Голосов остановился, обвел всех нахмуренным взором, гаркнул:

— Ерунда! — и сел.

— Целая декларация, — сказал Щепов.

Покисен поправил очки.

— В вас еще сохранился юмор, Щепов? Не оттого ли, что Голосов оставил открытый ход для вылазки? На вашем лице превосходство интеллигента сменилось превосходством спеца.

— Ну, а вы-то, вы, — неожиданно закричал все время молчавший Андрей, разве вы не та же интеллигенция?

— Не те же недоучившиеся студенты? — ввернул Щепов.

— Поехало! Кровь от крови и плоть от плоти! Брось! — отмахнулся Голосов.

Он снова привскочил, сощурился на Щепова и тихонько спросил:

— А верно говорят, будто бы летчик может уронить самолет так, что аппарат разлетится к чертовой матери, а сам он останется целехонек?

— К чему ты?

— Нет, нет, ответь на вопрос прямо!

Щепов развел руками.

— Теоретически...

— Нет, нет, не теоретически! — наступал Голосов.

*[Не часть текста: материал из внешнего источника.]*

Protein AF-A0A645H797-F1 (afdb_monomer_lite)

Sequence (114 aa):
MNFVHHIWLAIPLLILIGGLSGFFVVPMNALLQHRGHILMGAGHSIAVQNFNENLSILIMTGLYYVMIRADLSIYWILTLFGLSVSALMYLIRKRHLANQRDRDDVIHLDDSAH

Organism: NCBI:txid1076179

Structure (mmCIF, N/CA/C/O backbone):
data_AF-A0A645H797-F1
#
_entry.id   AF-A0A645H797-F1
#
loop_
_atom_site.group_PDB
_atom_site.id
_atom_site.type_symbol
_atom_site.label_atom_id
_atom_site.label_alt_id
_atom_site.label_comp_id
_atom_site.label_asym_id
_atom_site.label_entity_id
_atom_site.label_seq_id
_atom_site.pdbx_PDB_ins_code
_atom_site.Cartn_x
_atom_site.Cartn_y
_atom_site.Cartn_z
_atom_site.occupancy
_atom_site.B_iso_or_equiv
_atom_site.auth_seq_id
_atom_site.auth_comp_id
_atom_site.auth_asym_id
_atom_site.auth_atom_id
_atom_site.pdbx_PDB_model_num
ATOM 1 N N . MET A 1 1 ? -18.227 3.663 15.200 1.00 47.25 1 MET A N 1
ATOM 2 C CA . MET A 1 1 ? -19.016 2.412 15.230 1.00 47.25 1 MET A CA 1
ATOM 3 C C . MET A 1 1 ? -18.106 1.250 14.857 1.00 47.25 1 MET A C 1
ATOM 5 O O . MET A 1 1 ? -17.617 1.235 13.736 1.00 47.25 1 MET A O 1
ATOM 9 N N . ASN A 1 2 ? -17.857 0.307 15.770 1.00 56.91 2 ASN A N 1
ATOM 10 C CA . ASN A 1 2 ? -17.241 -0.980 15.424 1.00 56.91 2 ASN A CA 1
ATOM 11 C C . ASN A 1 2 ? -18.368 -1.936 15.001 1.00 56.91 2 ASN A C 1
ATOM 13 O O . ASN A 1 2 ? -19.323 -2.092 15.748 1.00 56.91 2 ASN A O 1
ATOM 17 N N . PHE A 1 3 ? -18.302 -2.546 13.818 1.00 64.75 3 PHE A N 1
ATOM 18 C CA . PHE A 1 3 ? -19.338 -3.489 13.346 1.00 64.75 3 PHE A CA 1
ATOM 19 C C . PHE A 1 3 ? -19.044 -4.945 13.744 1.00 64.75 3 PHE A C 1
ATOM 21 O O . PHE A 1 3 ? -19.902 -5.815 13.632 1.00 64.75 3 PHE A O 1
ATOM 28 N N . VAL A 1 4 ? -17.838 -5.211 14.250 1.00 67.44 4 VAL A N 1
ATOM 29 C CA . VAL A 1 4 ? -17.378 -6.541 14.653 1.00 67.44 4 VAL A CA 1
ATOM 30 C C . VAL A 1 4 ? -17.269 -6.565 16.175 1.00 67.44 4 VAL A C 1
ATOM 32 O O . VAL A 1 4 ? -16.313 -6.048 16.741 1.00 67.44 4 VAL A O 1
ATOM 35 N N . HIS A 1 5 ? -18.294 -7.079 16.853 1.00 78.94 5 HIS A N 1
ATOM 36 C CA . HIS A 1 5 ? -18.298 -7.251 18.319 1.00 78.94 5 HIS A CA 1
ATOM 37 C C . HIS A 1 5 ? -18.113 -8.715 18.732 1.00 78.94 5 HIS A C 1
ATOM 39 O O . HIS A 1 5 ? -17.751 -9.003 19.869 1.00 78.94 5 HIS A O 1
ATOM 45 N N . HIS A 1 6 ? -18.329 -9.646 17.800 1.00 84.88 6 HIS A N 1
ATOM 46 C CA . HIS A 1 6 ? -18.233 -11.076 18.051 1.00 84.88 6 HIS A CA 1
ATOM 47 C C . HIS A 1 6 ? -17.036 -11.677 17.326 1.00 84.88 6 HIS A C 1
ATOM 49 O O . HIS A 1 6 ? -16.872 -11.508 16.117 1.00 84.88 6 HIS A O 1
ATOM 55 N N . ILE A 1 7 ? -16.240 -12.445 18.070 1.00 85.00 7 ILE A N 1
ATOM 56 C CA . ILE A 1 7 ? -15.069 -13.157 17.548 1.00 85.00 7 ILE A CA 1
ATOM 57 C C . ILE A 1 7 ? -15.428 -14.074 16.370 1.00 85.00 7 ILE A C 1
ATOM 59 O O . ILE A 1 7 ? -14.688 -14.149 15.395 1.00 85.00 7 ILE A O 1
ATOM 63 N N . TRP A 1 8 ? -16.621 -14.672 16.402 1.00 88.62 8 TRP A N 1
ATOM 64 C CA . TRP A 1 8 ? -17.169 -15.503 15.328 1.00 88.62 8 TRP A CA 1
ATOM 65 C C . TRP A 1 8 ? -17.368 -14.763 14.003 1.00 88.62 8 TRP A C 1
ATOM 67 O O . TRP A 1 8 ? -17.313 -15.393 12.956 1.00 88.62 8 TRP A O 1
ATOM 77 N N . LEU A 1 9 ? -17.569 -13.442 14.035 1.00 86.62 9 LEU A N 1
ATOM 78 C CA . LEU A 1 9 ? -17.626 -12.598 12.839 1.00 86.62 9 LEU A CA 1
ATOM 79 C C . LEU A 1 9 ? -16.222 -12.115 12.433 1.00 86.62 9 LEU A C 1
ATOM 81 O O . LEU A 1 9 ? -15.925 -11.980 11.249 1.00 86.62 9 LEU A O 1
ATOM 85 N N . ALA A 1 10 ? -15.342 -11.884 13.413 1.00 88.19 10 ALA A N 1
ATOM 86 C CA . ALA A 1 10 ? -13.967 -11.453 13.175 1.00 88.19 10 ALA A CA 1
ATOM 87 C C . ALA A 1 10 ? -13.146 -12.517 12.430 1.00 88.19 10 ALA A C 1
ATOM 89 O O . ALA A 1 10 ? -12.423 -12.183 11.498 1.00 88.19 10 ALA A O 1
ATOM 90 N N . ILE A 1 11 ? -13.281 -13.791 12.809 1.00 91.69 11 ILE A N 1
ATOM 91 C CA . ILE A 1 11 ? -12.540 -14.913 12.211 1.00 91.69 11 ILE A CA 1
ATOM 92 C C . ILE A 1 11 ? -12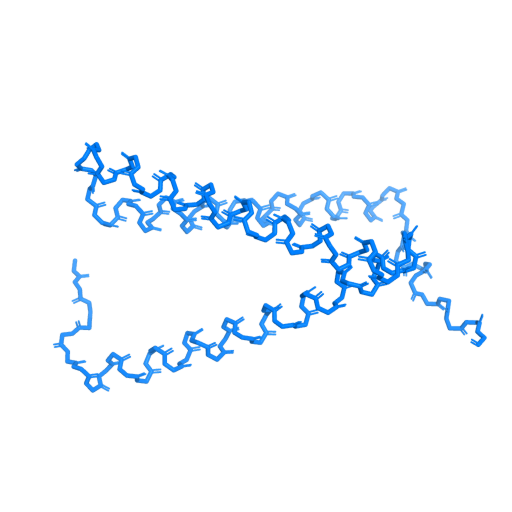.742 -15.010 10.686 1.00 91.69 11 ILE A C 1
ATOM 94 O O . ILE A 1 11 ? -11.750 -14.915 9.963 1.00 91.69 11 ILE A O 1
ATOM 98 N N . PRO A 1 12 ? -13.971 -15.165 10.151 1.00 92.69 12 PRO A N 1
ATOM 99 C CA . PRO A 1 12 ? -14.173 -15.270 8.708 1.00 92.69 12 PRO A CA 1
ATOM 100 C C . PRO A 1 12 ? -13.757 -13.993 7.974 1.00 92.69 12 PRO A C 1
ATOM 102 O O . PRO A 1 12 ? -13.221 -14.072 6.872 1.00 92.69 12 PRO A O 1
ATOM 105 N N . LEU A 1 13 ? -13.932 -12.820 8.592 1.00 90.25 13 LEU A N 1
ATOM 106 C CA . LEU A 1 13 ? -13.490 -11.556 8.010 1.00 90.25 13 LEU A CA 1
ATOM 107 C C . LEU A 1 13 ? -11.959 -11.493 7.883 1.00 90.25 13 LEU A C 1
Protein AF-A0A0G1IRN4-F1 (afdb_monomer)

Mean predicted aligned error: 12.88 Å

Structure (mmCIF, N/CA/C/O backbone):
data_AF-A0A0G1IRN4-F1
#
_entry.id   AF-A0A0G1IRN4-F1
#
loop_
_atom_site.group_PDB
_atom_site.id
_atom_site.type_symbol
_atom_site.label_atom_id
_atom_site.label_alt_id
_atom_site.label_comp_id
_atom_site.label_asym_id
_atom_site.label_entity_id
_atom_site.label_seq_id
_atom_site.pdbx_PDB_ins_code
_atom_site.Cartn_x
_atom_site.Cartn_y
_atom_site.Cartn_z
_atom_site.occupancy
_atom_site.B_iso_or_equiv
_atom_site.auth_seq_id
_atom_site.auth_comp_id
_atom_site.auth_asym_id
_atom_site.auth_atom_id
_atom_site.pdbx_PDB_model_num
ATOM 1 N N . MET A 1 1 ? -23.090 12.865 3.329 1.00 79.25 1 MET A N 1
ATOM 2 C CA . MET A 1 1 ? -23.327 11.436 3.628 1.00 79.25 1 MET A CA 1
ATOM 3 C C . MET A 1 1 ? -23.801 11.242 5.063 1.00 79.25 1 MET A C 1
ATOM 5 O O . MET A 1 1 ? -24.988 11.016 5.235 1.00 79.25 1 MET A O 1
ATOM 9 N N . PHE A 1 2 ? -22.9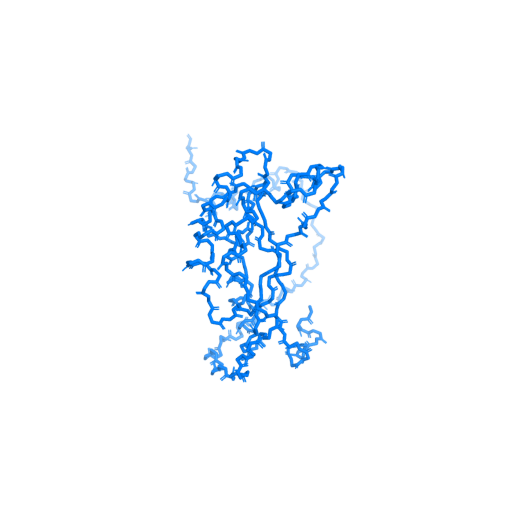41 11.423 6.074 1.00 86.62 2 PHE A N 1
ATOM 10 C CA . PHE A 1 2 ? -23.276 11.162 7.485 1.00 86.62 2 PHE A CA 1
ATOM 11 C C . PHE A 1 2 ? -24.564 11.850 7.972 1.00 86.62 2 PHE A C 1
ATOM 13 O O . PHE A 1 2 ? -25.437 11.185 8.510 1.00 86.62 2 PHE A O 1
ATOM 20 N N . LEU A 1 3 ? -24.758 13.144 7.679 1.00 90.50 3 LEU A N 1
ATOM 21 C CA . LEU A 1 3 ? -25.981 13.872 8.073 1.00 90.50 3 LEU A CA 1
ATOM 22 C C . LEU A 1 3 ? -27.288 13.255 7.544 1.00 90.50 3 LEU A C 1
ATOM 24 O O . LEU A 1 3 ? -28.343 13.486 8.116 1.00 90.50 3 LEU A O 1
ATOM 28 N N . HIS A 1 4 ? -27.227 12.499 6.445 1.00 94.06 4 HIS A N 1
ATOM 29 C CA . HIS A 1 4 ? -28.395 11.847 5.847 1.00 94.06 4 HIS A CA 1
ATOM 30 C C . HIS A 1 4 ? -28.519 10.371 6.265 1.00 94.06 4 HIS A C 1
ATOM 32 O O . HIS A 1 4 ? -29.594 9.794 6.142 1.00 94.06 4 HIS A O 1
ATOM 38 N N . ARG A 1 5 ? -27.423 9.756 6.730 1.00 92.94 5 ARG A N 1
ATOM 39 C CA . ARG A 1 5 ? -27.319 8.355 7.164 1.00 92.94 5 ARG A CA 1
ATOM 40 C C . ARG A 1 5 ? -26.340 8.263 8.341 1.00 92.94 5 ARG A C 1
ATOM 42 O O . ARG A 1 5 ? -25.169 7.948 8.125 1.00 92.94 5 ARG A O 1
ATOM 49 N N . PRO A 1 6 ? -26.781 8.600 9.566 1.00 90.81 6 PRO A N 1
ATOM 50 C CA . PRO A 1 6 ? -25.903 8.609 10.736 1.00 90.81 6 PRO A CA 1
ATOM 51 C C . PRO A 1 6 ? -25.433 7.201 11.130 1.00 90.81 6 PRO A C 1
ATOM 53 O O . PRO A 1 6 ? -24.366 7.055 11.710 1.00 90.81 6 PRO A O 1
ATOM 56 N N . ASP A 1 7 ? -26.187 6.170 10.745 1.00 91.44 7 ASP A N 1
ATOM 57 C CA . ASP A 1 7 ? -25.891 4.752 10.962 1.00 91.44 7 ASP A CA 1
ATOM 58 C C . ASP A 1 7 ? -24.859 4.179 9.974 1.00 91.44 7 ASP A C 1
ATOM 60 O O . ASP A 1 7 ? -24.518 3.005 10.051 1.00 91.44 7 ASP A O 1
ATOM 64 N N . ILE A 1 8 ? -24.357 4.970 9.015 1.00 93.44 8 ILE A N 1
ATOM 65 C CA . ILE A 1 8 ? -23.525 4.459 7.911 1.00 93.44 8 ILE A CA 1
ATOM 66 C C . ILE A 1 8 ? -22.290 3.680 8.386 1.00 93.44 8 ILE A C 1
ATOM 68 O O . ILE A 1 8 ? -21.935 2.682 7.768 1.00 93.44 8 ILE A O 1
ATOM 72 N N . PHE A 1 9 ? -21.666 4.100 9.488 1.00 92.25 9 PHE A N 1
ATOM 73 C CA . PHE A 1 9 ? -20.459 3.462 10.019 1.00 92.25 9 PHE A CA 1
ATOM 74 C C . PHE A 1 9 ? -20.740 2.150 10.760 1.00 92.25 9 PHE A C 1
ATOM 76 O O . PHE A 1 9 ? -19.842 1.314 10.863 1.00 92.25 9 PHE A O 1
ATOM 83 N N . ASP A 1 10 ? -21.975 1.927 11.213 1.00 90.38 10 ASP A N 1
ATOM 84 C CA . ASP A 1 10 ? -22.371 0.658 11.832 1.00 90.38 10 ASP A CA 1
ATOM 85 C C . ASP A 1 10 ? -22.354 -0.473 10.794 1.00 90.38 10 ASP A C 1
ATOM 87 O O . ASP A 1 10 ? -22.003 -1.608 11.114 1.00 90.38 10 ASP A O 1
ATOM 91 N N . HIS A 1 11 ? -22.619 -0.130 9.528 1.00 92.12 11 HIS A N 1
ATOM 92 C CA . HIS A 1 11 ? -22.629 -1.046 8.381 1.00 92.12 11 HIS A CA 1
ATOM 93 C C . HIS A 1 11 ? -21.269 -1.187 7.677 1.00 92.12 11 HIS A C 1
ATOM 95 O O . HIS A 1 11 ? -21.199 -1.792 6.610 1.00 92.12 11 HIS A O 1
ATOM 101 N N . MET A 1 12 ? -20.194 -0.601 8.216 1.00 91.88 12 MET A N 1
ATOM 102 C CA . MET A 1 12 ? -18.853 -0.673 7.620 1.00 91.88 12 MET A CA 1
ATOM 103 C C . MET A 1 12 ? -17.946 -1.610 8.404 1.00 91.88 12 MET A C 1
ATOM 105 O O . MET A 1 12 ? -17.592 -1.302 9.537 1.00 91.88 12 MET A O 1
ATOM 109 N N . ASP A 1 13 ? -17.504 -2.707 7.799 1.00 91.69 13 ASP A N 1
ATOM 110 C CA . ASP A 1 13 ? -16.601 -3.664 8.458 1.00 91.69 13 ASP A CA 1
ATOM 111 C C . ASP A 1 13 ? -15.120 -3.300 8.338 1.00 91.69 13 ASP A C 1
ATOM 113 O O . ASP A 1 13 ? -14.291 -3.861 9.044 1.00 91.69 13 ASP A O 1
ATOM 117 N N . GLY A 1 14 ? -14.783 -2.332 7.485 1.00 94.12 14 GLY A N 1
ATOM 118 C CA . GLY A 1 14 ? -13.423 -1.845 7.312 1.00 94.12 14 GLY A CA 1
ATOM 119 C C . GLY A 1 14 ? -13.346 -0.611 6.423 1.00 94.12 14 GLY A C 1
ATOM 120 O O . GLY A 1 14 ? -14.304 -0.235 5.744 1.00 94.12 14 GLY A O 1
ATOM 121 N N . TRP A 1 15 ? -12.182 0.025 6.442 1.00 96.94 15 TRP A N 1
ATOM 122 C CA . TRP A 1 15 ? -11.807 1.115 5.560 1.00 96.94 15 TRP A CA 1
ATOM 123 C C . TRP A 1 15 ? -10.938 0.589 4.422 1.00 96.94 15 TRP A C 1
ATOM 125 O O . TRP A 1 15 ? -10.009 -0.184 4.641 1.00 96.94 15 TRP A O 1
ATOM 135 N N . THR A 1 16 ? -11.223 1.021 3.200 1.00 97.12 16 THR A N 1
ATOM 136 C CA . THR A 1 16 ? -10.398 0.702 2.033 1.00 97.12 16 THR A CA 1
ATOM 137 C C . THR A 1 16 ? -9.555 1.913 1.663 1.00 97.12 16 THR A C 1
ATOM 139 O O . THR A 1 16 ? -10.080 3.020 1.583 1.00 97.12 16 THR A O 1
ATOM 142 N N . SER A 1 17 ? -8.261 1.706 1.424 1.00 97.56 17 SER A N 1
ATOM 143 C CA . SER A 1 17 ? -7.320 2.772 1.071 1.00 97.56 17 SER A CA 1
ATOM 144 C C . SER A 1 17 ? -6.531 2.430 -0.187 1.00 97.56 17 SER A C 1
ATOM 146 O O . SER A 1 17 ? -5.979 1.340 -0.312 1.00 97.56 17 SER A O 1
ATOM 148 N N . HIS A 1 18 ? -6.401 3.405 -1.086 1.00 97.38 18 HIS A N 1
ATOM 149 C CA . HIS A 1 18 ? -5.473 3.352 -2.217 1.00 97.38 18 HIS A CA 1
ATOM 150 C C . HIS A 1 18 ? -4.252 4.201 -1.846 1.00 97.38 18 HIS A C 1
ATOM 152 O O . HIS A 1 18 ? -4.234 5.423 -2.013 1.00 97.38 18 HIS A O 1
ATOM 158 N N . ALA A 1 19 ? -3.256 3.560 -1.240 1.00 96.31 19 ALA A N 1
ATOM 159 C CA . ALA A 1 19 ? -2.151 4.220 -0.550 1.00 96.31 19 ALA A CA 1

— С известными системами такие случаи бывали. От падения на крыло пилота выбрасывает вон, иногда шагов на двадцать, машина переваливается на пропеллер, сминает его, иногда мнет и другое крыло. Вообще... Но это смешно! Уронить аппарат нарочно!

Щепов потянулся — высокий, худой, — подперев пальцами костлявых рук тесовый потолок. [385]

— Рискованно? — спросил Голосов, пряча в ладоньку неприметный смешок.

— Я тебя понимаю, — глухо проговорил Щепов. — Риск, однако, заключался бы не столько в умышленном падении, сколько в объяснении, которое оно потребовало бы. В аварии должна быть ясность.

Он прислушался к последним словам — как они расчертили воздух вровень с его головой — и повторил:

— В аварии должна быть ясность.

— Но ведь здесь на сто верст кругом никто, кроме тебя, не смыслит в аэропланах, — ты можешь объяснить любую аварию как захочешь, — сказал Голосов в ладоньку.

Щепов тяжело уставился на него и молчал. Все вдруг стихли, перехватив дыханье и глядя куда-то между летчиком и Голосовым.

— Вот скучно! — пугливо вздохнула Клавдия Васильевна.

Тогда лицо Щепова быстро разгладилось и посветлело.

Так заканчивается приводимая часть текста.